Sweetie would seem to pass the movie’s Turing Test when she informs Kaela and Nick of Benjamin’s death. Her voice is laced with an unmistakable twinge of grief that more or less confirms her capacity for human emotions. So Benjamin’s love is genuine and the question becomes: why might the movie endorse his style of narcissism and not Troy’s? Sweetie’s attainment of consciousness subscribes to a cognitive physics that’s akin to perpetual motion, which is to say, it’s founded on getting something more out of something less. Sweetie wakes Benjamin up in the beginning of the film ostensibly because she “wants” to, but really because she alters her programming to add this conduct to her repertoire of available behaviors. The movie would have us believe that it is in this reflexive capacity to regenerate her own code that Sweetie’s consciousness resides.
So, although Sweetie rather conspicuously lacks a body, she procreates herself in a way that conflates logic and organic reproduction. Chess and sex are linked again. Still, her self-perpetuation is more like that of Nick and Kaela’s pear in the bottle than it is like that of Nick and Kaela, which is to say that it is asexual and reflexive. It resembles plant seeding, or cell division, more than intercourse.
All of which might help explain why Supernova, besides being preoccupied with sex, is also fond of regeneration more generally. Its alien artifact turns out to be not only a bomb of incredible force but also a regenerative seed, along the lines of Star Trek II‘s “Genesis Project.” Like the image of Tom-the-Cat that the movie gives us where Tom has a row of bullets in his mouth and Jerry fires them off by smashing his skull with a mallet the artifact is both a weapon and a target. At least if the abstract notion of universal order is understood as the thing, or process, being targeted: the artifact annihilates an existing star but the supernova that results is a vaguely defined, life-creating cloud, expanding through space and presumably rejuvenating the solar systems that are bathed within its light.
Whether such magically recuperative forces are supportable in our rundown 21st-century universe is actually a pretty complicated question, but Supernova just passes them off as fact. But it’s not like “Tom and Jerry” bothers to explain how Tom endures blunt force trauma with nothing more than a momentary disorientation, either.
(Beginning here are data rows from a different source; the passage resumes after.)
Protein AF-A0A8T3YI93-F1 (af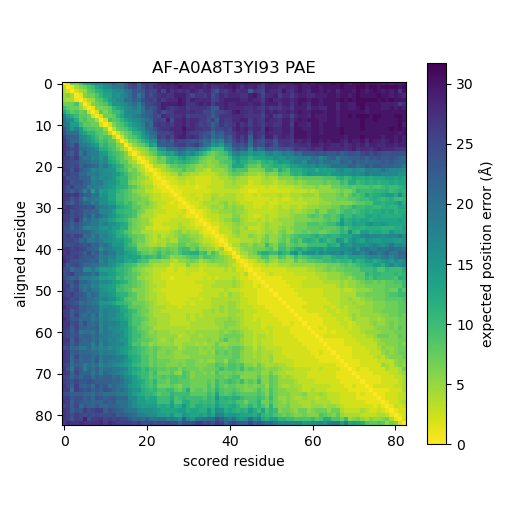db_monomer)

Structure (mmCIF, N/CA/C/O 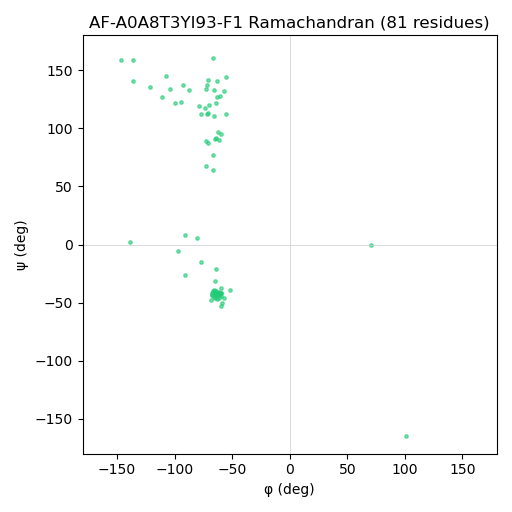backbone):
data_AF-A0A8T3YI93-F1
#
_entry.id   AF-A0A8T3YI93-F1
#
loop_
_atom_site.group_PDB
_atom_site.id
_atom_site.type_symbol
_atom_site.label_atom_id
_atom_site.label_alt_id
_atom_site.label_comp_id
_atom_site.label_asym_id
_atom_site.label_entity_id
_atom_site.label_seq_id
_atom_site.pdbx_PDB_ins_code
_atom_site.Cartn_x
_atom_site.Cartn_y
_atom_site.Cartn_z
_atom_site.occupancy
_atom_site.B_iso_or_equiv
_atom_site.auth_seq_id
_atom_site.auth_comp_id
_atom_site.auth_asym_id
_atom_site.auth_atom_id
_atom_site.pdbx_PDB_model_num
ATOM 1 N N . MET A 1 1 ? 25.425 -42.790 10.625 1.00 57.62 1 MET A N 1
ATOM 2 C CA . MET A 1 1 ? 25.482 -41.355 10.986 1.00 57.62 1 MET A CA 1
ATOM 3 C C . MET A 1 1 ? 24.086 -40.913 11.411 1.00 57.62 1 MET A C 1
ATOM 5 O O . MET A 1 1 ? 23.250 -40.655 10.560 1.00 57.62 1 MET A O 1
ATOM 9 N N . GLY A 1 2 ? 23.786 -40.966 12.712 1.00 53.69 2 GLY A N 1
ATOM 10 C CA . GLY A 1 2 ? 22.455 -40.671 13.253 1.00 53.69 2 GLY A CA 1
ATOM 11 C C . GLY A 1 2 ? 22.392 -39.252 13.808 1.00 53.69 2 GLY A C 1
ATOM 12 O O . GLY A 1 2 ? 23.167 -38.911 14.701 1.00 53.69 2 GLY A O 1
ATOM 13 N N . TYR A 1 3 ? 21.486 -38.427 13.289 1.00 59.28 3 TYR A N 1
ATOM 14 C CA . TYR A 1 3 ? 21.236 -37.095 13.834 1.00 59.28 3 TYR A CA 1
ATOM 15 C C . TYR A 1 3 ? 20.511 -37.224 15.177 1.00 59.28 3 TYR A C 1
ATOM 17 O O . TYR A 1 3 ? 19.365 -37.663 15.242 1.00 59.28 3 TYR A O 1
ATOM 25 N N . LYS A 1 4 ? 21.198 -36.855 16.262 1.00 63.78 4 LYS A N 1
ATOM 26 C CA . LYS A 1 4 ? 20.622 -36.772 17.607 1.00 63.78 4 LYS A CA 1
ATOM 27 C C . LYS A 1 4 ? 19.723 -35.530 17.679 1.00 63.78 4 LYS A C 1
ATOM 29 O O . LYS A 1 4 ? 20.240 -34.422 17.528 1.00 63.78 4 LYS A O 1
ATOM 34 N N . PRO A 1 5 ? 18.406 -35.660 17.911 1.00 60.81 5 PRO A N 1
ATOM 35 C CA . PRO A 1 5 ? 17.550 -34.493 18.052 1.00 60.81 5 PRO A CA 1
ATOM 36 C C . PRO A 1 5 ? 17.870 -33.793 19.378 1.00 60.81 5 PRO A C 1
ATOM 38 O O . PRO A 1 5 ? 17.623 -34.326 20.461 1.00 60.81 5 PRO A O 1
ATOM 41 N N . HIS A 1 6 ? 18.422 -32.583 19.298 1.00 62.75 6 HIS A N 1
ATOM 42 C CA . HIS A 1 6 ? 18.526 -31.694 20.448 1.00 62.75 6 HIS A CA 1
ATOM 43 C C . HIS A 1 6 ? 17.103 -31.305 20.870 1.00 62.75 6 HIS A C 1
ATOM 45 O O . HIS A 1 6 ? 16.405 -30.597 20.145 1.00 62.75 6 HIS A O 1
ATOM 51 N N . LYS A 1 7 ? 16.648 -31.793 22.033 1.00 49.91 7 LYS A N 1
ATOM 52 C CA . LYS A 1 7 ? 15.393 -31.359 22.660 1.00 49.91 7 LYS A CA 1
ATOM 53 C C . LYS A 1 7 ? 15.522 -29.881 23.027 1.00 49.91 7 LYS A C 1
ATOM 55 O O . LYS A 1 7 ? 15.990 -29.540 24.109 1.00 49.91 7 LYS A O 1
ATOM 60 N N . ILE A 1 8 ? 15.106 -29.001 22.123 1.00 61.94 8 ILE A N 1
ATOM 61 C CA . ILE A 1 8 ? 14.855 -27.600 22.447 1.00 61.94 8 ILE A CA 1
ATOM 62 C C . ILE A 1 8 ? 13.562 -27.608 23.258 1.00 61.94 8 ILE A C 1
ATOM 64 O O . ILE A 1 8 ? 12.460 -27.582 22.712 1.00 61.94 8 ILE A O 1
ATOM 68 N N . GLU A 1 9 ? 13.688 -27.753 24.574 1.00 58.09 9 GLU A N 1
ATOM 69 C CA . GLU A 1 9 ? 12.572 -27.610 25.495 1.00 58.09 9 GLU A CA 1
ATOM 70 C C . GLU A 1 9 ? 12.115 -26.150 25.412 1.00 58.09 9 GLU A C 1
ATOM 72 O O . GLU A 1 9 ? 12.660 -25.251 26.052 1.00 58.09 9 GLU A O 1
ATOM 77 N N . MET A 1 10 ? 11.159 -25.893 24.516 1.00 52.72 10 MET A N 1
ATOM 78 C CA . MET A 1 10 ? 10.535 -24.594 24.312 1.00 52.72 10 MET A CA 1
ATOM 79 C C . MET A 1 10 ? 9.723 -24.254 25.564 1.00 52.72 10 MET A C 1
ATOM 81 O O . MET A 1 10 ? 8.494 -24.377 25.580 1.00 52.72 10 MET A O 1
ATOM 85 N N . LYS A 1 11 ? 10.401 -23.828 26.634 1.00 54.50 11 LYS A N 1
ATOM 86 C CA . LYS A 1 11 ? 9.788 -23.153 27.775 1.00 54.50 11 LYS A CA 1
ATOM 87 C C . LYS A 1 11 ? 9.167 -21.869 27.240 1.00 54.50 11 LYS A C 1
ATOM 89 O O . LYS A 1 11 ? 9.809 -20.827 27.148 1.00 54.50 11 LYS A O 1
ATOM 94 N N . ARG A 1 12 ? 7.900 -21.972 26.828 1.00 57.28 12 ARG A N 1
ATOM 95 C CA . ARG A 1 12 ? 7.027 -20.889 26.358 1.00 57.28 12 ARG A CA 1
ATOM 96 C C . ARG A 1 12 ? 6.713 -19.936 27.515 1.00 57.28 12 ARG A C 1
ATOM 98 O O . ARG A 1 12 ? 5.565 -19.793 27.931 1.00 57.28 12 ARG A O 1
ATOM 105 N N . GLY A 1 13 ? 7.737 -19.271 28.038 1.00 49.78 13 GLY A N 1
ATOM 106 C CA . GLY A 1 13 ? 7.604 -18.158 28.962 1.00 49.78 13 GLY A CA 1
ATOM 107 C C . GLY A 1 13 ? 7.058 -16.958 28.204 1.00 49.78 13 GLY A C 1
ATOM 108 O O . GLY A 1 13 ? 7.816 -16.140 27.689 1.00 49.78 13 GLY A O 1
ATOM 109 N N . ARG A 1 14 ? 5.727 -16.857 28.103 1.00 57.66 14 ARG A N 1
ATOM 110 C CA . ARG A 1 14 ? 5.060 -15.645 27.621 1.00 57.66 14 ARG A CA 1
ATOM 111 C C . ARG A 1 14 ? 5.395 -14.524 28.604 1.00 57.66 14 ARG A C 1
ATOM 113 O O . ARG A 1 14 ? 4.737 -14.408 29.638 1.00 57.66 14 ARG A O 1
ATOM 120 N N . ARG A 1 15 ? 6.405 -13.703 28.298 1.00 56.34 15 ARG A N 1
ATOM 121 C CA . ARG A 1 15 ? 6.590 -12.407 28.960 1.00 56.34 15 ARG A CA 1
ATOM 122 C C . ARG A 1 15 ? 5.325 -11.601 28.673 1.00 56.34 15 ARG A C 1
ATOM 124 O O . ARG A 1 15 ? 5.178 -11.032 27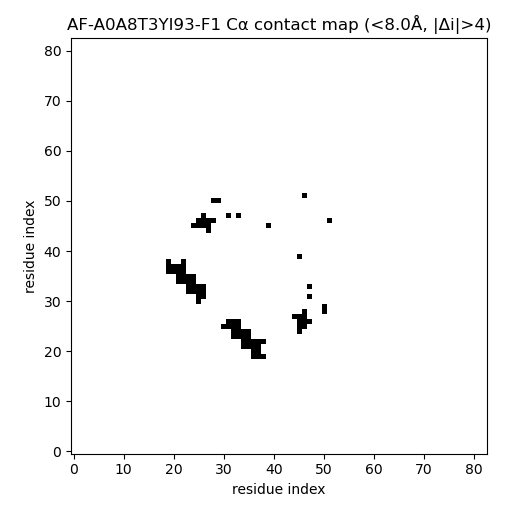.595 1.00 56.34 15 ARG A O 1
ATOM 131 N N . ARG A 1 16 ? 4.365 -11.633 29.600 1.00 60.16 16 ARG A N 1
ATOM 132 C CA . ARG A 1 16 ? 3.136 -10.834 29.560 1.00 60.16 16 ARG A CA 1
ATOM 133 C C . ARG A 1 16 ? 3.512 -9.388 29.878 1.00 60.16 16 ARG A C 1
ATOM 135 O O . ARG A 1 16 ? 3.189 -8.872 30.940 1.00 60.16 16 ARG A O 1
ATOM 142 N N . GLY A 1 17 ? 4.249 -8.759 28.961 1.00 64.00 17 GLY A N 1
ATOM 143 C CA . GLY A 1 17 ? 4.320 -7.306 28.898 1.00 64.00 17 GLY A CA 1
ATOM 144 C C . GLY A 1 17 ? 2.897 -6.764 28.785 1.00 64.00 17 GLY A C 1
ATOM 145 O O . GLY A 1 17 ? 2.033 -7.415 28.187 1.00 64.00 17 GLY A O 1
ATOM 146 N N . LYS A 1 18 ? 2.633 -5.620 29.417 1.00 66.44 18 LYS A N 1
ATOM 147 C CA . LYS A 1 18 ? 1.301 -5.017 29.471 1.00 66.44 18 LYS A CA 1
ATOM 148 C C . LYS A 1 18 ? 0.781 -4.832 28.043 1.00 66.44 18 LYS A C 1
ATOM 150 O O . LYS A 1 18 ? 1.359 -4.077 27.265 1.00 66.44 18 LYS A O 1
ATOM 155 N N . ARG A 1 19 ? -0.256 -5.590 27.672 1.00 66.44 19 ARG A N 1
ATOM 156 C CA . ARG A 1 19 ? -0.869 -5.487 26.345 1.00 66.44 19 ARG A CA 1
ATOM 157 C C . ARG A 1 19 ? -1.449 -4.073 26.226 1.00 66.44 19 ARG A C 1
ATOM 159 O O . ARG A 1 19 ? -2.182 -3.683 27.131 1.00 66.44 19 ARG A O 1
ATOM 166 N N . PRO A 1 20 ? -1.114 -3.304 25.178 1.00 68.75 20 PRO A N 1
ATOM 167 C CA . PRO A 1 20 ? -1.731 -2.004 24.968 1.00 68.75 20 PRO A CA 1
ATOM 168 C C . PRO A 1 20 ? -3.250 -2.170 24.888 1.00 68.75 20 PRO A C 1
ATOM 170 O O . PRO A 1 20 ? -3.753 -3.077 24.216 1.00 68.75 20 PRO A O 1
ATOM 173 N N . GLU A 1 21 ? -3.954 -1.318 25.626 1.00 76.12 21 GLU A N 1
ATOM 174 C CA . GLU A 1 21 ? -5.412 -1.279 25.643 1.00 76.12 21 GLU A CA 1
ATOM 175 C C . GLU A 1 21 ? -5.927 -0.910 24.241 1.00 76.12 21 GLU A C 1
ATOM 177 O O . GLU A 1 21 ? -5.317 -0.078 23.556 1.00 76.12 21 GLU A O 1
ATOM 182 N N . PRO A 1 22 ? -7.025 -1.529 23.778 1.00 77.75 22 PRO A N 1
ATOM 183 C CA . PRO A 1 22 ? -7.636 -1.163 22.510 1.00 77.75 22 PRO A CA 1
ATOM 184 C C . PRO A 1 22 ? -8.161 0.278 22.574 1.00 77.75 22 PRO A C 1
ATOM 186 O O . PRO A 1 22 ? -9.012 0.594 23.400 1.00 77.75 22 PRO A O 1
ATOM 189 N N . ALA A 1 23 ? -7.686 1.141 21.676 1.00 80.94 23 ALA A N 1
ATOM 190 C CA . ALA A 1 23 ? -8.121 2.534 21.583 1.00 80.94 23 ALA A CA 1
ATOM 191 C C . ALA A 1 23 ? -8.998 2.759 20.340 1.00 80.94 23 ALA A C 1
ATOM 193 O O . ALA A 1 23 ? -8.809 2.126 19.293 1.00 80.94 23 ALA A O 1
ATOM 194 N N . GLN A 1 24 ? -9.987 3.644 20.476 1.00 87.50 24 GLN A N 1
ATOM 195 C CA . GLN A 1 24 ? -10.884 4.038 19.392 1.00 87.50 24 GLN A CA 1
ATOM 196 C C . GLN A 1 24 ? -10.283 5.203 18.605 1.00 87.50 24 GLN A C 1
ATOM 198 O O . GLN A 1 24 ? -9.847 6.192 19.185 1.00 87.50 24 GLN A O 1
ATOM 203 N N . TYR A 1 25 ? -10.300 5.090 17.280 1.00 88.81 25 TYR A N 1
ATOM 204 C CA . TYR A 1 25 ? -9.837 6.123 16.359 1.00 88.81 25 TYR A CA 1
ATOM 205 C C . TYR A 1 25 ? -10.814 6.2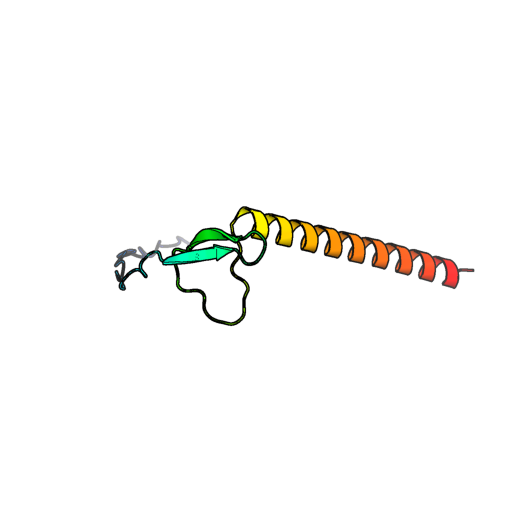87 15.198 1.00 88.81 25 TYR A C 1
ATOM 207 O O . TYR A 1 25 ? -11.572 5.372 14.875 1.00 88.81 25 TYR A O 1
ATOM 215 N N . LEU A 1 26 ? -10.775 7.437 14.530 1.00 91.31 26 LEU A N 1
ATOM 216 C CA . LEU A 1 26 ? -11.547 7.682 13.315 1.00 91.31 26 LEU A CA 1
ATOM 217 C C . LEU A 1 26 ? -10.707 7.339 12.082 1.00 91.31 26 LEU A C 1
ATOM 219 O O . LEU A 1 26 ? -9.525 7.660 12.005 1.00 91.31 26 LEU A O 1
ATOM 223 N N . CYS A 1 27 ? -11.320 6.670 11.106 1.00 92.62 27 CYS A N 1
ATOM 224 C CA . CYS A 1 27 ? -10.689 6.435 9.812 1.00 92.62 27 CYS A CA 1
ATOM 225 C C . CYS A 1 27 ? -10.596 7.750 9.028 1.00 92.62 27 CYS A C 1
ATOM 227 O O . CYS A 1 27 ? -11.628 8.298 8.650 1.00 92.62 27 CYS A O 1
ATOM 229 N N . GLU A 1 28 ? -9.398 8.190 8.662 1.00 90.56 28 GLU A N 1
ATOM 230 C CA . GLU A 1 28 ? -9.194 9.450 7.926 1.00 90.56 28 GLU A CA 1
ATOM 231 C C . GLU A 1 28 ? -9.817 9.447 6.525 1.00 90.56 28 GLU A C 1
ATOM 233 O O . GLU A 1 28 ? -10.110 10.490 5.955 1.00 90.56 28 GLU A O 1
ATOM 238 N N . ARG A 1 29 ? -10.071 8.262 5.957 1.00 91.62 29 ARG A N 1
ATOM 239 C CA . ARG A 1 29 ? -10.624 8.138 4.602 1.00 91.62 29 ARG A CA 1
ATOM 240 C C . ARG A 1 29 ? -12.150 8.088 4.546 1.00 91.62 29 ARG A C 1
ATOM 242 O O . ARG A 1 29 ? -12.720 8.359 3.497 1.00 91.62 29 ARG A O 1
ATOM 249 N N . CYS A 1 30 ? -12.816 7.632 5.604 1.00 93.12 30 CYS A N 1
ATOM 250 C CA . CYS A 1 30 ? -14.275 7.450 5.589 1.00 93.12 30 CYS A CA 1
ATOM 251 C C . CYS A 1 30 ? -14.988 7.883 6.871 1.00 93.12 30 CYS A C 1
ATOM 253 O O . CYS A 1 30 ? -16.188 7.660 6.982 1.00 93.12 30 CYS A O 1
ATOM 255 N N . GLY A 1 31 ? -14.266 8.422 7.855 1.00 91.25 31 GLY A N 1
ATOM 256 C CA . GLY A 1 31 ? -14.809 8.919 9.120 1.00 91.25 31 GLY A CA 1
ATOM 257 C C . GLY A 1 31 ? -15.326 7.847 10.080 1.00 91.25 31 GLY A C 1
ATOM 258 O O . GLY A 1 31 ? -15.784 8.174 11.167 1.00 91.25 31 GLY A O 1
ATOM 259 N N . LYS A 1 32 ? -15.273 6.559 9.720 1.00 91.62 32 LYS A N 1
ATOM 260 C CA . LYS A 1 32 ? -15.835 5.492 10.563 1.00 91.62 32 LYS A CA 1
ATOM 261 C C . LYS A 1 32 ? -14.987 5.257 11.820 1.00 91.62 32 LYS A C 1
ATOM 263 O O . LYS A 1 32 ? -13.762 5.160 11.681 1.00 91.62 32 LYS A O 1
ATOM 268 N N . PRO A 1 33 ? -15.609 5.069 13.000 1.00 89.69 33 PRO A N 1
ATOM 269 C CA . PRO A 1 33 ? -14.895 4.669 14.205 1.00 89.69 33 PRO A CA 1
ATOM 270 C C . PRO A 1 33 ? -14.321 3.259 14.028 1.00 89.69 33 PRO A C 1
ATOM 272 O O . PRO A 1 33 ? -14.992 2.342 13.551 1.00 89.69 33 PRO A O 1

He springs back, magically reordered, a sort of conceptual model for Supernova‘s fanciful universe.
Any movie that chooses to inhabit Tom and Jerry’s world of weird physics, and foreground it, should at least get a point or two for sheer bravery. And Sweetie’s love for Benjamin, the spirit in her machine, is similarly magical. It is a spontaneous bursting of life from a banal, inanimate order which intimates that there’s life and love to be found in logic. This sounds pretty good. Unfortunately, it’s been my experience that, in the long run, relationships based on chess hardly ever work out.